Saturday, April 26, 2008

Easy Rider

Wow, I agree with Max. The film really was painful to watch. From the first frame, the protagonists (what were their names again?) were already taking drugs. It felt that not only the characters, but the filmmakers themselves, were pretty drugged up throughout the experience. I started to wonder if I had taken something myself... or wish I had...

Max mentioned the scenery of the film being beautiful, and I agree. Throughout the hour and a half, I could not help but wonder how much of the success and popularity of the film is due to the novelties it would have presented to an audience in the late sixties. I imagine that, before this, few films had been shot almost entirely in the outdoors, and with such freedom to explore America's terrain from a biker's perspective. There is also the cultural aspect; how did "Easy Rider" look by the end of the sixties? It was probably representative of a society that moviegoers recognized and identified with. Yet today in the 21st century, such distinctions are merely commonplace, and have even rolled into the category of "cliche."

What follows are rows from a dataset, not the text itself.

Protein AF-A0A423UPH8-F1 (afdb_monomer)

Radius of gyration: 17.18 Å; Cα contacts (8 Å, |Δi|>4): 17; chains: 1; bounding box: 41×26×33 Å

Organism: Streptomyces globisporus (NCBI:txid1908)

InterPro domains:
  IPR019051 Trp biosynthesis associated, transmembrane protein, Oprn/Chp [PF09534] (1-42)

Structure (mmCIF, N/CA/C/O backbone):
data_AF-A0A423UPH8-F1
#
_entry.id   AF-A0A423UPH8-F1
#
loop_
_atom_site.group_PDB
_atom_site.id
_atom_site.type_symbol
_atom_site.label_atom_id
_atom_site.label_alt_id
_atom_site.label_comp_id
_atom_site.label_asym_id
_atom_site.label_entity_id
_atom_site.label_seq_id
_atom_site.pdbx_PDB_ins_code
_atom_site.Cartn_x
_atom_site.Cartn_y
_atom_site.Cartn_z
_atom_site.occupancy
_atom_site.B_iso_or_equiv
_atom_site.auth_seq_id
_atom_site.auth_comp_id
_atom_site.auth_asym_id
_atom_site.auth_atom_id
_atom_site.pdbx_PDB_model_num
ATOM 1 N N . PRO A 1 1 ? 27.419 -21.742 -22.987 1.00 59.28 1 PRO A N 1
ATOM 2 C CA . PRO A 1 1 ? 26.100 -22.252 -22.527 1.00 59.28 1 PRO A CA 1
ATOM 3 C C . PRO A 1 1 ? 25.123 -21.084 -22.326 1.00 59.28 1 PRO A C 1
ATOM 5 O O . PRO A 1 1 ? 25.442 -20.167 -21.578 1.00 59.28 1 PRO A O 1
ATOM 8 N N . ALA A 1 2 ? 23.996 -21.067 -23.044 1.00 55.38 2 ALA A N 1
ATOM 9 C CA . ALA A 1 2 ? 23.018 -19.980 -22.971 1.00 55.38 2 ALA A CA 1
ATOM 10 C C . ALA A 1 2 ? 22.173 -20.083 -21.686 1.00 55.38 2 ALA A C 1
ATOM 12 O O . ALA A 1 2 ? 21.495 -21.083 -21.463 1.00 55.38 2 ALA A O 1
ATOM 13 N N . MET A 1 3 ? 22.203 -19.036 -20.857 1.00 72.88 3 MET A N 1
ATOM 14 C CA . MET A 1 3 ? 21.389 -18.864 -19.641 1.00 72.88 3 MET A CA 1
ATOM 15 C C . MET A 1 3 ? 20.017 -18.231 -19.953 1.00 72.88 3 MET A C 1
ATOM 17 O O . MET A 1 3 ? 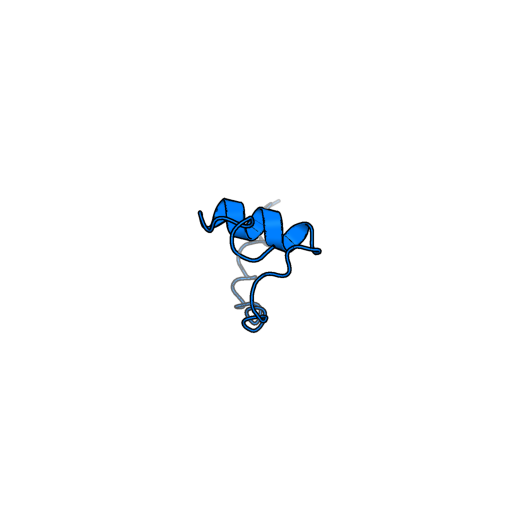19.488 -17.479 -19.142 1.00 72.88 3 MET A O 1
ATOM 21 N N . SER A 1 4 ? 19.442 -18.469 -21.138 1.00 66.00 4 SER A N 1
ATOM 22 C CA . SER A 1 4 ? 18.241 -17.741 -21.589 1.00 66.00 4 SER A CA 1
ATOM 23 C C . SER A 1 4 ? 17.109 -18.611 -22.137 1.00 66.00 4 SER A C 1
ATOM 25 O O . SER A 1 4 ? 16.210 -18.091 -22.766 1.00 66.00 4 SER A O 1
ATOM 27 N N . GLY A 1 5 ? 17.072 -19.920 -21.867 1.00 65.31 5 GLY A N 1
ATOM 28 C CA . GLY A 1 5 ? 15.965 -20.762 -22.359 1.00 65.31 5 GLY A CA 1
ATOM 29 C C . GLY A 1 5 ? 14.705 -20.764 -21.479 1.00 65.31 5 GLY A C 1
ATOM 30 O O . GLY A 1 5 ? 13.609 -21.031 -21.961 1.00 65.31 5 GLY A O 1
ATOM 31 N N . LYS A 1 6 ? 14.837 -20.494 -20.171 1.00 63.84 6 LYS A N 1
ATOM 32 C CA . LYS A 1 6 ? 13.744 -20.718 -19.203 1.00 63.84 6 LYS A CA 1
ATOM 33 C C . LYS A 1 6 ? 12.708 -19.590 -19.160 1.00 63.84 6 LYS A C 1
ATOM 35 O O . LYS A 1 6 ? 11.569 -19.840 -18.788 1.00 63.84 6 LYS A O 1
ATOM 40 N N . TYR A 1 7 ? 13.089 -18.365 -19.518 1.00 62.97 7 TYR A N 1
ATOM 41 C CA . TYR A 1 7 ? 12.217 -17.190 -19.382 1.00 62.97 7 TYR A CA 1
ATOM 42 C C . TYR A 1 7 ? 11.526 -16.782 -20.690 1.00 62.97 7 TYR A C 1
ATOM 44 O O . TYR A 1 7 ? 10.628 -15.950 -20.663 1.00 62.97 7 TYR A O 1
ATOM 52 N N . GLU A 1 8 ? 11.899 -17.380 -21.827 1.00 66.75 8 GLU A N 1
ATOM 53 C CA . GLU A 1 8 ? 11.381 -17.003 -23.151 1.00 66.75 8 GLU A CA 1
ATOM 54 C C . GLU A 1 8 ? 9.997 -17.601 -23.474 1.00 66.75 8 GLU A C 1
ATOM 56 O O . GLU A 1 8 ? 9.374 -17.183 -24.447 1.00 66.75 8 GLU A O 1
ATOM 61 N N . ARG A 1 9 ? 9.481 -18.562 -22.687 1.00 64.50 9 ARG A N 1
ATOM 62 C CA . ARG A 1 9 ? 8.238 -19.288 -23.035 1.00 64.50 9 ARG A CA 1
ATOM 63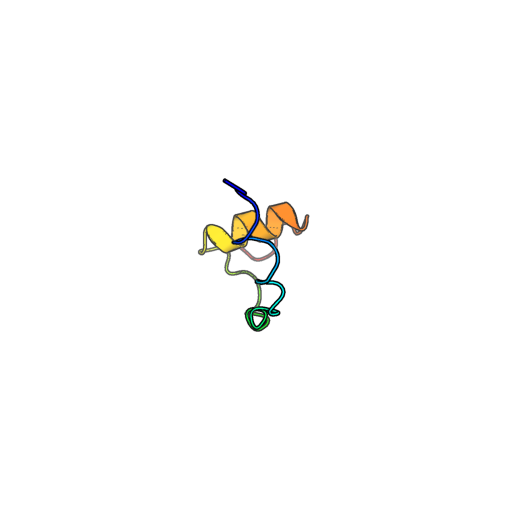 C C . ARG A 1 9 ? 7.144 -19.338 -21.967 1.00 64.50 9 ARG A C 1
ATOM 65 O O . ARG A 1 9 ? 6.034 -19.749 -22.284 1.00 64.50 9 ARG A O 1
ATOM 72 N N . ASP A 1 10 ? 7.347 -18.828 -20.759 1.00 60.78 10 ASP A N 1
ATOM 73 C CA . ASP A 1 10 ? 6.258 -18.792 -19.766 1.00 60.78 10 ASP A CA 1
ATOM 74 C C . ASP A 1 10 ? 5.313 -17.583 -19.954 1.00 60.78 10 ASP A C 1
ATOM 76 O O . ASP A 1 10 ? 4.712 -17.086 -19.008 1.00 60.78 10 ASP A O 1
ATOM 80 N N . GLY A 1 11 ? 5.109 -17.148 -21.204 1.00 63.41 11 GLY A N 1
ATOM 81 C CA . GLY A 1 11 ? 4.071 -16.197 -21.623 1.00 63.41 11 GLY A CA 1
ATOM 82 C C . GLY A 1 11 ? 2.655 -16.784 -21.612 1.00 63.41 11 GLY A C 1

"Easy Rider" is probably a good example of a film that doesn't hold up in its own right today. Being squeamish and overly timid, I found it difficult to watch the often explicit and downright disturbing drug and sex scenes; but even putting those personal reactions aside, I found little to enjoy as a viewer in 2008. The film's message of freedom and promotion of the hippie lifestyle is outdated, and its technical features are unspectacular too. A decent plot and universal values might have saved the film, but alas, here too, it fails to deliver.